To generate the candidate short forms 220, the short form/long form detection system can, for each document in the corpus 140, filter the tokens through a variety of semantic criteria. The system can first filter and discard 221 all tokens that are not nouns 210. Second, the system can filter and discard 221 tokens that have more than a pre-determined number of symbols and/or digits 211. In an embodiment, the maximum number of symbols or digits allowed can be one. In an embodiment, the minimum character length of a candidate short form 220 can be at least two characters. Lastly, the system can filter and discard 221 any tokens belonging to a pre-determined percentage of the most frequently appearing tokens 212 appearing in the corpus 140, as these tokens may have a high likelihood of being functional or stop words.

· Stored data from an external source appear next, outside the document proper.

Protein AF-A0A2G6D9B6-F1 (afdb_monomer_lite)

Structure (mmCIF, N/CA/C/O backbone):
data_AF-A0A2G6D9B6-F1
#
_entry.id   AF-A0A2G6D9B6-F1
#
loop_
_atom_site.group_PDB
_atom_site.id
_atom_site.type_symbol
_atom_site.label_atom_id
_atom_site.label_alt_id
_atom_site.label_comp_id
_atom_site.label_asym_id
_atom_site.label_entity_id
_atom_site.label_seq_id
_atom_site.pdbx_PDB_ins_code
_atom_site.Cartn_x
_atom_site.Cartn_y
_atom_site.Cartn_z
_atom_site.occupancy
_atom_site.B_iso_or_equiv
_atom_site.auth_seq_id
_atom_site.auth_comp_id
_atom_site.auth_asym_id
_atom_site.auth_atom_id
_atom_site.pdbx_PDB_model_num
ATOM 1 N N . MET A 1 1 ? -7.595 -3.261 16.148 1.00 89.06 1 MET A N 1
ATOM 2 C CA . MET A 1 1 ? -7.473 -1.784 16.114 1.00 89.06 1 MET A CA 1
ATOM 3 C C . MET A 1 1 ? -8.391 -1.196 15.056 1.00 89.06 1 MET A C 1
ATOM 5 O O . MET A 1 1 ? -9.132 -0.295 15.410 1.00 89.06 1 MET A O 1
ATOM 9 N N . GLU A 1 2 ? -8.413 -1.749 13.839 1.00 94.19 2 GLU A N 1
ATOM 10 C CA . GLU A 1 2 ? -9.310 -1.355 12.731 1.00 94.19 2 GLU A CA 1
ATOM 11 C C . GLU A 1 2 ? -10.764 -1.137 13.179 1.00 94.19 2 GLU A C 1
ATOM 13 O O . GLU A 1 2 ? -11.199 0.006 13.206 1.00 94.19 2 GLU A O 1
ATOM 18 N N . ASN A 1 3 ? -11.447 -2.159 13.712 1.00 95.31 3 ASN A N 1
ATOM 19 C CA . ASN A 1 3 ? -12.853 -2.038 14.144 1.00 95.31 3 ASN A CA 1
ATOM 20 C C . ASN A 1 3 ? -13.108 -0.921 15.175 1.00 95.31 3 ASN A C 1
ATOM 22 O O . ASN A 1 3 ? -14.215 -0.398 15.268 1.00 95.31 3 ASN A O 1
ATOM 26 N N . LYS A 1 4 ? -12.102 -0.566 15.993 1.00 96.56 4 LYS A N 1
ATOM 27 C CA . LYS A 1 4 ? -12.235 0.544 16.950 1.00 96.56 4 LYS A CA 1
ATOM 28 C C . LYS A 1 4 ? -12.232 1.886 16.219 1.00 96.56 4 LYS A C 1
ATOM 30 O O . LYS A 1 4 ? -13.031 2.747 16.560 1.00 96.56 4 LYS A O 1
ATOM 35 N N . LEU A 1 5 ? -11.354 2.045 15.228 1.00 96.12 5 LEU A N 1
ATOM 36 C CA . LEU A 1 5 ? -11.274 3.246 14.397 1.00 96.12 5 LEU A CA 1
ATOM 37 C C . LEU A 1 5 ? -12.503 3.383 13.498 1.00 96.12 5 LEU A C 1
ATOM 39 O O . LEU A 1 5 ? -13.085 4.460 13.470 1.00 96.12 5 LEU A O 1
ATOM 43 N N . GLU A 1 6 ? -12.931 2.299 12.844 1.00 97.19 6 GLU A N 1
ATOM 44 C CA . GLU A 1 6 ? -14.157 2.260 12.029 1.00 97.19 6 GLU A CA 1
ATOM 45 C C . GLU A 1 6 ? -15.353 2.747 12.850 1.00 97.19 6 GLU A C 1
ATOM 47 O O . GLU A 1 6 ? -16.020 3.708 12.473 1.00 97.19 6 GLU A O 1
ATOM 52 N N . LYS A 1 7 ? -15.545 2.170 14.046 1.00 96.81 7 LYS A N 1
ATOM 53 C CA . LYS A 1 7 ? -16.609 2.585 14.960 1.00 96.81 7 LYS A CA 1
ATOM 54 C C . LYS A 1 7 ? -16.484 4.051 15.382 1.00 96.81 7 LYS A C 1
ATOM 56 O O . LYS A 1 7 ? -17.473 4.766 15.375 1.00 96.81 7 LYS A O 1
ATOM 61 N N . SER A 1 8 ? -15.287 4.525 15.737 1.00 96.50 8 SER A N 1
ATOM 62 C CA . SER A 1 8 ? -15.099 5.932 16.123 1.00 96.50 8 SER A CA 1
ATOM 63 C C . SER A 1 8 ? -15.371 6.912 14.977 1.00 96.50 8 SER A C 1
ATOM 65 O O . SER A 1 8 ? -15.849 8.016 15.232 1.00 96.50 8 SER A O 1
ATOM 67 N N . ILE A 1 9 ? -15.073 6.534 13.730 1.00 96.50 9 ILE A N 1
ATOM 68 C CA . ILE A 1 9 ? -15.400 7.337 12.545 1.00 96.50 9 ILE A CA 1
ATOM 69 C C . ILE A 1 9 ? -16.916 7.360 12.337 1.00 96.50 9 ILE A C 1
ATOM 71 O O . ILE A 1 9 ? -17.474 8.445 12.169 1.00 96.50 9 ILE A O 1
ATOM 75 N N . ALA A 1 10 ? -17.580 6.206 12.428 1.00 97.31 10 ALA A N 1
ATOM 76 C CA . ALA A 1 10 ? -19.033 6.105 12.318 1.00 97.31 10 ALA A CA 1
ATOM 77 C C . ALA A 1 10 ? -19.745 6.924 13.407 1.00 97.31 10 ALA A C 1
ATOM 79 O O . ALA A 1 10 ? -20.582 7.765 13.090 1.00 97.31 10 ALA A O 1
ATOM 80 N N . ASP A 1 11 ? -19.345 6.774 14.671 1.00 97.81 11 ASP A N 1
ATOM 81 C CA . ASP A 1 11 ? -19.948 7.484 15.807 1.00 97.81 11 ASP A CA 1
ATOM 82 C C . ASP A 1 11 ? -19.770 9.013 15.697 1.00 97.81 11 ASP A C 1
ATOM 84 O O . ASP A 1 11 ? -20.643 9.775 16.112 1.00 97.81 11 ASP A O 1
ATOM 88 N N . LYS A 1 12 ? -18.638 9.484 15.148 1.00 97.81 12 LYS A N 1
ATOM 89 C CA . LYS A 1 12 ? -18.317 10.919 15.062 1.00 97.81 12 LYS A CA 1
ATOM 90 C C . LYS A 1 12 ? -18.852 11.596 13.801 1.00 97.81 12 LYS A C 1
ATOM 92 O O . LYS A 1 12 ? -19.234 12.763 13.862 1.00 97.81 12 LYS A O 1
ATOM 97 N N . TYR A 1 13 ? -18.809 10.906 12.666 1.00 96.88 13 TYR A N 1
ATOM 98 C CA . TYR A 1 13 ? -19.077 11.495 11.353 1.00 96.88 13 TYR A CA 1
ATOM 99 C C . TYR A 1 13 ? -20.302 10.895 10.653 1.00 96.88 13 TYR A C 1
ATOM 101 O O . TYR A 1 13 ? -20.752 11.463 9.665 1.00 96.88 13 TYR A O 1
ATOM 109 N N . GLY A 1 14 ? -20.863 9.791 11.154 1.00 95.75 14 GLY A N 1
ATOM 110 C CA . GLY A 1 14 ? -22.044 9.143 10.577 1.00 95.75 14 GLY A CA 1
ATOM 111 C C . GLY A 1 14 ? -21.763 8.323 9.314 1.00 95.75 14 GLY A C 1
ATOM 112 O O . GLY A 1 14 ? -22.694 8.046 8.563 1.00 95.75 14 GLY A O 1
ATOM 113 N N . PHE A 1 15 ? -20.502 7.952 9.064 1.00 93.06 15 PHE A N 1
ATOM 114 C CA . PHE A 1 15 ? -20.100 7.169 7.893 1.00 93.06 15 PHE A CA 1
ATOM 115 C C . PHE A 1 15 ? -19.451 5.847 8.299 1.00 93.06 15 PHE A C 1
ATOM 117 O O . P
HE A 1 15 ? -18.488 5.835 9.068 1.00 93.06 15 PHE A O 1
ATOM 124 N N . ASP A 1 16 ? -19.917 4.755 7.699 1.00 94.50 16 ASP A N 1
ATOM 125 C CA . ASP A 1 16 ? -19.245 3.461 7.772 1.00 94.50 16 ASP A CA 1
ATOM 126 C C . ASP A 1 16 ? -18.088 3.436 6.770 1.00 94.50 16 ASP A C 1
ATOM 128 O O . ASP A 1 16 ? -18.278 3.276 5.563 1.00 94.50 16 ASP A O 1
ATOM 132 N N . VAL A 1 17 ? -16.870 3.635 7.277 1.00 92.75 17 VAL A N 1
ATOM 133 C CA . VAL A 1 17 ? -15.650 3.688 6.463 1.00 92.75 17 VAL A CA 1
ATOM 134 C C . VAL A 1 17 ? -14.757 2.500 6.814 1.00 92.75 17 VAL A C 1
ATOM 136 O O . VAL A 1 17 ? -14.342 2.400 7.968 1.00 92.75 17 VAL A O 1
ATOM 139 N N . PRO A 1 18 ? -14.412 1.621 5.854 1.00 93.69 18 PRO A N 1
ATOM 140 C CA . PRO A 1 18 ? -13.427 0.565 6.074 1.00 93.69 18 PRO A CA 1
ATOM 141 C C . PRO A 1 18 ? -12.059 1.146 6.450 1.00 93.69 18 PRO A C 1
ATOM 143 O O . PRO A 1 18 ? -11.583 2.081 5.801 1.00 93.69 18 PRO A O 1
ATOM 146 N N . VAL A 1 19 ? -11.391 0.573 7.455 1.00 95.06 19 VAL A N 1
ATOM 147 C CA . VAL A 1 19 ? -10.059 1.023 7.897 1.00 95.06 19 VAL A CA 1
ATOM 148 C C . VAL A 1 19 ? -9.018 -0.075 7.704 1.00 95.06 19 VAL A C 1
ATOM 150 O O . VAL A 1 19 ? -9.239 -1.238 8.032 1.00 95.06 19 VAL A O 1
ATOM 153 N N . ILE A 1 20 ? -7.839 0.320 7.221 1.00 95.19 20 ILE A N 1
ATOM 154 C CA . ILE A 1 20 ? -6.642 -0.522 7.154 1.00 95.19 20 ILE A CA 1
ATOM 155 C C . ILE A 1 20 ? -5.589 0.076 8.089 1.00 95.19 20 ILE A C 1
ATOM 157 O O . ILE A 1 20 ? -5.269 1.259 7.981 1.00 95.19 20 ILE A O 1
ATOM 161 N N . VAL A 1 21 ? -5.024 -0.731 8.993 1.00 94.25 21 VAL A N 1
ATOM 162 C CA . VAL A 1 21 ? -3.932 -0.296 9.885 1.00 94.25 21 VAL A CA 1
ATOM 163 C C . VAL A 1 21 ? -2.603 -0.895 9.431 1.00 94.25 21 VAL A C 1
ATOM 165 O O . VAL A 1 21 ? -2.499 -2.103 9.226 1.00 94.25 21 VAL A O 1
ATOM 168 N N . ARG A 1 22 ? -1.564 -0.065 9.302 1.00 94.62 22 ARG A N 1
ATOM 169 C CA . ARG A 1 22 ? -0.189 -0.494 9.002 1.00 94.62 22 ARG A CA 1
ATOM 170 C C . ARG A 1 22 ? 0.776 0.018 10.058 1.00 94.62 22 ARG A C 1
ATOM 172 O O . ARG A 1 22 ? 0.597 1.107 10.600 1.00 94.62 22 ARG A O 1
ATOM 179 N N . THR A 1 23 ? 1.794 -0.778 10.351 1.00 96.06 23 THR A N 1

In an embodiment, tokens belonging to the 0.5% most frequent tokens can be excluded. After passing through the three filters, all remaining tokens can be considered as potential short form candidates 220. Alternate embodiments can perform the filtration steps listed above in alternate order, in conjunction, or in any combination.

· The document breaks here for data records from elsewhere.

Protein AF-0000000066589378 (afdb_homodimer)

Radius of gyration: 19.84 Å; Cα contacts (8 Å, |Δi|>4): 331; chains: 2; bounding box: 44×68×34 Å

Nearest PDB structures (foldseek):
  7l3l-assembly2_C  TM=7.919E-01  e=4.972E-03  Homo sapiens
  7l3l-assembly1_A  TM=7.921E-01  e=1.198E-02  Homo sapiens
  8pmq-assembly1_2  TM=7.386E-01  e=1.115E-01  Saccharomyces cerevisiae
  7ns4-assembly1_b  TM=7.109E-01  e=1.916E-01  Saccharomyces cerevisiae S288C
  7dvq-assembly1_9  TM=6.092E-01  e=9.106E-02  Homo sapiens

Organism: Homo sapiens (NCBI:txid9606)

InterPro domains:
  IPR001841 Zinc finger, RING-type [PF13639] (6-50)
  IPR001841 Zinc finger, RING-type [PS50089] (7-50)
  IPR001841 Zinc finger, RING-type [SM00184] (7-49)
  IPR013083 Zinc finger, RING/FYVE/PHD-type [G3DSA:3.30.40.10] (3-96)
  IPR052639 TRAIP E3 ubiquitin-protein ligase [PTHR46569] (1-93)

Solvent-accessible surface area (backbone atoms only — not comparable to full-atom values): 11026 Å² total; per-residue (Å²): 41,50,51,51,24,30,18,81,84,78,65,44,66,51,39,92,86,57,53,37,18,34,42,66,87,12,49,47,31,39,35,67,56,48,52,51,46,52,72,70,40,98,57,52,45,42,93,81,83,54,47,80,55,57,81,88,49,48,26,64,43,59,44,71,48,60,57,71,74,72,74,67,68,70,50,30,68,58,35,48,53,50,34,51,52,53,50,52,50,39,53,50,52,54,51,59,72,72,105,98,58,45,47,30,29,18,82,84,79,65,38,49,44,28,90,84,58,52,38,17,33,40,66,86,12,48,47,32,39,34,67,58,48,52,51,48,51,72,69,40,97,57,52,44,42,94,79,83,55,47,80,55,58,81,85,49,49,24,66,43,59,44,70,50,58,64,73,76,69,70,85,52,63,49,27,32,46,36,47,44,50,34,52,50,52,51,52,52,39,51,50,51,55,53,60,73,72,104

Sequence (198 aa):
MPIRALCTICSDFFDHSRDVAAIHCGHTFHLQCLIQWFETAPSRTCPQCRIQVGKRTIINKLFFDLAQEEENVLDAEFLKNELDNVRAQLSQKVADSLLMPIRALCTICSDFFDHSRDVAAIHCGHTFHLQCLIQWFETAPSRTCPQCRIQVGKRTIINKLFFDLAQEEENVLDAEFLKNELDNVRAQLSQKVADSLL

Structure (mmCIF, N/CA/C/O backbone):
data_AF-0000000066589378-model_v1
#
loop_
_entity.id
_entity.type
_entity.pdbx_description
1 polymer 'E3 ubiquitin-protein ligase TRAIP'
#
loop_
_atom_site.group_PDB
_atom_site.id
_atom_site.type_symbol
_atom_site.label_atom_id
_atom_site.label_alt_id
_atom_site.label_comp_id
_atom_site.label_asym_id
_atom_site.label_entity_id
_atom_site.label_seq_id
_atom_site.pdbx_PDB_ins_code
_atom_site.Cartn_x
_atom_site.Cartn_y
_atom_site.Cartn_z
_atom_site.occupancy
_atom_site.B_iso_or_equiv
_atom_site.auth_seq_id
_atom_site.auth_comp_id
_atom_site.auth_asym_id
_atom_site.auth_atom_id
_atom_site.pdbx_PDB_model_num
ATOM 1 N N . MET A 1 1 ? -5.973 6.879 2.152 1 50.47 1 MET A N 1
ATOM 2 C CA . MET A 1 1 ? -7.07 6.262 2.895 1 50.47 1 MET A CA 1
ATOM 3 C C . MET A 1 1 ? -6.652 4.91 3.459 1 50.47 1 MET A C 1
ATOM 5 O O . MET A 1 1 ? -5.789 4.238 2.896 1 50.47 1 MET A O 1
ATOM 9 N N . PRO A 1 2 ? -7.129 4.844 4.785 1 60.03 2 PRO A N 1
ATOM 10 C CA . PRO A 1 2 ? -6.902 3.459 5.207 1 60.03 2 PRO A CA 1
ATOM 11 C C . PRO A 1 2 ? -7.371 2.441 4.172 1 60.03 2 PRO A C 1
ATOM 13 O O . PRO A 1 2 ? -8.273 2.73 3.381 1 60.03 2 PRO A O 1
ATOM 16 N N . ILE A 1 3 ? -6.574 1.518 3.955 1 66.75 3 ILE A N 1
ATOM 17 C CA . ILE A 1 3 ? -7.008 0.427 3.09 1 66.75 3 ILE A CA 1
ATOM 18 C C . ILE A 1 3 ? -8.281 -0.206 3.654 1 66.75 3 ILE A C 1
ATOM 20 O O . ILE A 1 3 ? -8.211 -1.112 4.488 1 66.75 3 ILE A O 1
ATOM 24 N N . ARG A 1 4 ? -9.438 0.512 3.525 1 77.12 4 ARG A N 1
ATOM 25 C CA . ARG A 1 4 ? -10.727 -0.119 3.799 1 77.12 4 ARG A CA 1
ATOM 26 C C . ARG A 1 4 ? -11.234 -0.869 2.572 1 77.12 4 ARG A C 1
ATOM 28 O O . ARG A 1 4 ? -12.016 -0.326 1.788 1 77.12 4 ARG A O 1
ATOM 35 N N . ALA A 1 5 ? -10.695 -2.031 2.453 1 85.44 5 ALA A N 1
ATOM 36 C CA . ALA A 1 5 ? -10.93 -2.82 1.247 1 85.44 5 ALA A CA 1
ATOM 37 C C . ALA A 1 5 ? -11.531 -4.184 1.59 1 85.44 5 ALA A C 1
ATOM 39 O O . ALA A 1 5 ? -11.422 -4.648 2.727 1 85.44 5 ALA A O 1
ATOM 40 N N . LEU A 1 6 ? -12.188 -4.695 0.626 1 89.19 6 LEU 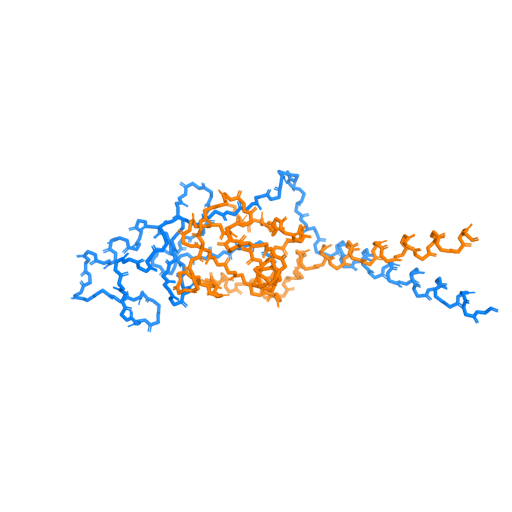A N 1
ATOM 41 C CA . LEU A 1 6 ? -12.844 -5.988 0.774 1 89.19 6 LEU A CA 1
ATOM 42 C C . LEU A 1 6 ? -12.141 -7.051 -0.071 1 89.19 6 LEU A C 1
ATOM 44 O O . LEU A 1 6 ? -11.641 -6.754 -1.159 1 89.19 6 LEU A O 1
ATOM 48 N N . CYS A 1 7 ? -12.164 -8.211 0.455 1 94.06 7 CYS A N 1
ATOM 49 C CA . CYS A 1 7 ? -11.82 -9.367 -0.36 1 94.06 7 CYS A CA 1
ATOM 50 C C . CYS A 1 7 ? -12.961 -9.734 -1.299 1 94.06 7 CYS A C 1
ATOM 52 O O . CYS A 1 7 ? -14.062 -10.055 -0.849 1 94.06 7 CYS A O 1
ATOM 54 N N . THR A 1 8 ? -12.734 -9.766 -2.561 1 95.94 8 THR A N 1
ATOM 55 C CA . THR A 1 8 ? -13.82 -9.953 -3.521 1 95.94 8 THR A CA 1
ATOM 56 C C . THR A 1 8 ? -14.336 -11.383 -3.479 1 95.94 8 THR A C 1
ATOM 58 O O . THR A 1 8 ? -15.422 -11.672 -3.988 1 95.94 8 THR A O 1
ATOM 61 N N . ILE A 1 9 ? -13.578 -12.266 -2.938 1 97 9 ILE A N 1
ATOM 62 C CA . ILE A 1 9 ? -13.984 -13.664 -2.895 1 97 9 ILE A CA 1
ATOM 63 C C . ILE A 1 9 ? -14.992 -13.883 -1.768 1 97 9 ILE A C 1
ATOM 65 O O . ILE A 1 9 ? -16.047 -14.492 -1.974 1 97 9 ILE A O 1
ATOM 69 N N . CYS A 1 10 ? -14.695 -13.352 -0.588 1 96.38 10 CYS A N 1
ATOM 70 C CA . CYS A 1 10 ? -15.555 -13.617 0.56 1 96.38 10 CYS A CA 1
ATOM 71 C C . CYS A 1 10 ? -16.344 -12.375 0.946 1 96.38 10 CYS A C 1
ATOM 73 O O . CYS A 1 10 ? -17.234 -12.445 1.798 1 96.38 10 CYS A O 1
ATOM 75 N N . SER A 1 11 ? -16 -11.188 0.537 1 92.12 11 SER A N 1
ATOM 76 C CA . SER A 1 11 ? -16.672 -9.906 0.738 1 92.12 11 SER A CA 1
ATOM 77 C C . SER A 1 11 ? -16.438 -9.375 2.15 1 92.12 11 SER A C 1
ATOM 79 O O . SER A 1 11 ? -17.109 -8.438 2.584 1 92.12 11 SER A O 1
ATOM 81 N N . ASP A 1 12 ? -15.531 -10 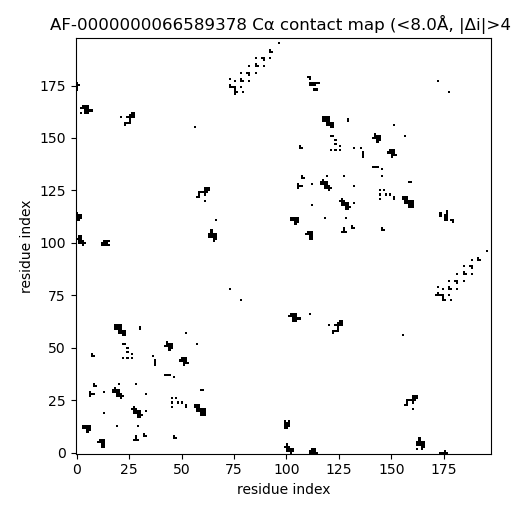2.877 1 91 12 ASP A N 1
ATOM 82 C CA . ASP A 1 12 ? -15.141 -9.438 4.168 1 91 12 ASP A CA 1
ATOM 83 C C . ASP A 1 12 ? -14.125 -8.312 3.992 1 91 12 ASP A C 1
ATOM 85 O O . ASP A 1 12 ? -13.312 -8.336 3.061 1 91 12 ASP A O 1
ATOM 89 N N . PHE A 1 13 ? -14.102 -7.43 4.98 1 87.38 13 PHE A N 1
ATOM 90 C CA . PHE A 1 13 ? -13.047 -6.43 5.051 1 87.38 13 PHE A CA 1
ATOM 91 C C . PHE A 1 13 ? -11.719 -7.07 5.445 1 87.38 13 PHE A C 1
ATOM 93 O O . PHE A 1 13 ? -11.688 -7.988 6.266 1 87.38 13 PHE A O 1
ATOM 100 N N . PHE A 1 14 ? -10.734 -6.508 4.781 1 89 14 PHE A N 1
ATOM 101 C CA . PHE A 1 14 ? -9.43 -6.91 5.281 1 89 14 PHE A CA 1
ATOM 102 C C . PHE A 1 14 ? -9.211 -6.41 6.707 1 89 14 PHE A C 1
ATOM 104 O O . PHE A 1 14 ? -9.602 -5.289 7.043 1 89 14 PHE A O 1
ATOM 111 N N . ASP A 1 15 ? -8.703 -7.297 7.477 1 84.31 15 ASP A N 1
ATOM 112 C CA . ASP A 1 15 ? -8.406 -6.902 8.852 1 84.31 15 ASP A CA 1
ATOM 113 C C . ASP A 1 15 ? -7.035 -7.418 9.281 1 84.31 15 ASP A C 1
ATOM 115 O O . ASP A 1 15 ? -6.266 -7.922 8.461 1 84.31 15 ASP A O 1
ATOM 119 N N . HIS A 1 16 ? -6.695 -7.242 10.508 1 83.75 16 HIS A N 1
ATOM 120 C CA . HIS A 1 16 ? -5.355 -7.566 10.984 1 83.75 16 HIS A CA 1
ATOM 121 C C . HIS A 1 16 ? -5.254 -9.039 11.375 1 83.75 16 HIS A C 1
ATOM 123 O O . HIS A 1 16 ? -4.172 -9.516 11.727 1 83.75 16 HIS A O 1
ATOM 129 N N . SER A 1 17 ? -6.309 -9.797 11.289 1 87.12 17 SER A N 1
ATOM 130 C CA . SER A 1 17 ? -6.309 -11.164 11.805 1 87.12 17 SER A CA 1
ATOM 131 C C . SER A 1 17 ? -6.02 -12.164 10.695 1 87.12 17 SER A C 1
ATOM 133 O O . SER A 1 17 ? -5.559 -13.281 10.961 1 87.12 17 SER A O 1
ATOM 135 N N . ARG A 1 18 ? -6.316 -11.828 9.484 1 93.94 18 ARG A N 1
ATOM 136 C CA . ARG A 1 18 ? -6.137 -12.742 8.359 1 93.94 18 ARG A CA 1
ATOM 137 C C . ARG A 1 18 ? -5.105 -12.195 7.371 1 93.94 18 ARG A C 1
ATOM 139 O O . ARG A 1 18 ? -5.07 -11 7.098 1 93.94 18 ARG A O 1
ATOM 146 N N . ASP A 1 19 ? -4.34 -13.062 6.793 1 96.38 19 ASP A N 1
ATOM 147 C CA . ASP A 1 19 ? -3.297 -12.656 5.859 1 96.38 19 ASP A CA 1
ATOM 148 C C . ASP A 1 19 ? -3.896 -12.219 4.523 1 96.38 19 ASP A C 1
ATOM 150 O O . ASP A 1 19 ? -4.871 -12.812 4.051 1 96.38 19 ASP A O 1
ATOM 154 N N . VAL A 1 20 ? -3.262 -11.258 4.008 1 96.75 20 VAL A N 1
ATOM 155 C CA . VAL A 1 20 ? -3.635 -10.766 2.686 1 96.75 20 VAL A CA 1
ATOM 156 C C . VAL A 1 20 ? -2.576 -11.18 1.664 1 96.75 20 VAL A C 1
ATOM 158 O O . VAL A 1 20 ? -1.379 -10.992 1.894 1 96.75 20 VAL A O 1
ATOM 161 N N . ALA A 1 21 ? -2.998 -11.734 0.546 1 98.19 21 ALA A N 1
ATOM 162 C CA . ALA A 1 21 ? -2.131 -12.156 -0.552 1 98.19 21 ALA A CA 1
ATOM 163 C C . ALA A 1 21 ? -2.338 -11.273 -1.78 1 98.19 21 ALA A C 1
ATOM 165 O O . ALA A 1 21 ? -3.354 -10.578 -1.893 1 98.19 21 ALA A O 1
ATOM 166 N N . ALA A 1 22 ? -1.303 -11.328 -2.611 1 98.38 22 ALA A N 1
ATOM 167 C CA . ALA A 1 22 ? -1.399 -10.617 -3.881 1 98.38 22 ALA A CA 1
ATOM 168 C C . ALA A 1 22 ? -0.879 -11.469 -5.031 1 98.38 22 ALA A C 1
ATOM 170 O O . ALA A 1 22 ? 0.112 -12.188 -4.883 1 98.38 22 ALA A O 1
ATOM 171 N N . ILE A 1 23 ? -1.544 -11.328 -6.133 1 97.75 23 ILE A N 1
ATOM 172 C CA . ILE A 1 23 ? -1.108 -11.922 -7.391 1 97.75 23 ILE A CA 1
ATOM 173 C C . ILE A 1 23 ? -0.295 -10.906 -8.188 1 97.75 23 ILE A C 1
ATOM 175 O O . ILE A 1 23 ? -0.348 -9.703 -7.914 1 97.75 23 ILE A O 1
ATOM 179 N N . HIS A 1 24 ? 0.518 -11.359 -9.164 1 97.38 24 HIS A N 1
ATOM 180 C CA . HIS A 1 24 ? 1.395 -10.477 -9.922 1 97.38 24 HIS A CA 1
ATOM 181 C C . HIS A 1 24 ? 0.593 -9.43 -10.68 1 97.38 24 HIS A C 1
ATOM 183 O O . HIS A 1 24 ? 1.134 -8.391 -11.07 1 97.38 24 HIS A O 1
ATOM 189 N N . CYS A 1 25 ? -0.679 -9.688 -10.914 1 97.88 25 CYS A N 1
ATOM 190 C CA . CYS A 1 25 ? -1.54 -8.695 -11.555 1 97.88 25 CYS A CA 1
ATOM 191 C C . CYS A 1 25 ? -1.853 -7.547 -10.602 1 97.88 25 CYS A C 1
ATOM 193 O O . CYS A 1 25 ? -2.377 -6.516 -11.016 1 97.88 25 CYS A O 1
ATOM 195 N N . GLY A 1 26 ? -1.599 -7.719 -9.352 1 98.06 26 GLY A N 1
ATOM 196 C CA . GLY A 1 26 ? -1.795 -6.656 -8.375 1 98.06 26 GLY A CA 1
ATOM 197 C C . GLY A 1 26 ? -3.035 -6.852 -7.527 1 98.06 26 GLY A C 1
ATOM 198 O O . GLY A 1 26 ? -3.182 -6.211 -6.48 1 98.06 26 GLY A O 1
ATOM 199 N N . HIS A 1 27 ? -3.979 -7.703 -7.844 1 97.88 27 HIS A N 1
ATOM 200 C CA . HIS A 1 27 ? -5.199 -7.914 -7.07 1 97.88 27 HIS A CA 1
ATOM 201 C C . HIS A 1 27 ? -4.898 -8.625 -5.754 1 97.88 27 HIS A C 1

Advantages of the present short form detection system include the lack of need for a usage of pattern. For example, prior art systems make assumptions that either the short form or corresponding long form must appear inside parentheses. The present system makes no such assumptions. The present system can detect short forms independent of capitalization. However, if one or more documents in the corpus 140 are written in a case-sensitive language (which can be automatically detected by the system), the case-sensitive property of the particular language can also be exploited for pruning discards 221 and increasing efficiencies. In an embodiment involving a case specific language, an additional filter can discard 221 tokens that lack at least one uppercase letter.
FIG. 3 depicts a sample flow diagram illustrating long form candidate generation, according to illustrative embodiments described herein. For every candidate short form 220 generated (as described in FIG. 2), the detection system can first generate one or more valid n-gram combinations 300. N-gram combinations can be contiguous sequences of n items from a given sequence of text or speech, and can include base pairs, words, syllables, or, in an embodiment, tokens. In an embodiment, the n-gram combinations can be generated using the document text. The validity of the n-gram combinations can be ensured by checking the POS tags and token frequency of the first and last tokens included in a particular combination. In an embodiment, an invalid combination can be defined as a combination wherein the first and/or last token in the combination has a POS tag delineating a preposition. In an embodiment, the n-gram combinations can be generated within a certain window of tokens around the position in the document where the candidate short form appears, which can reduce the search space.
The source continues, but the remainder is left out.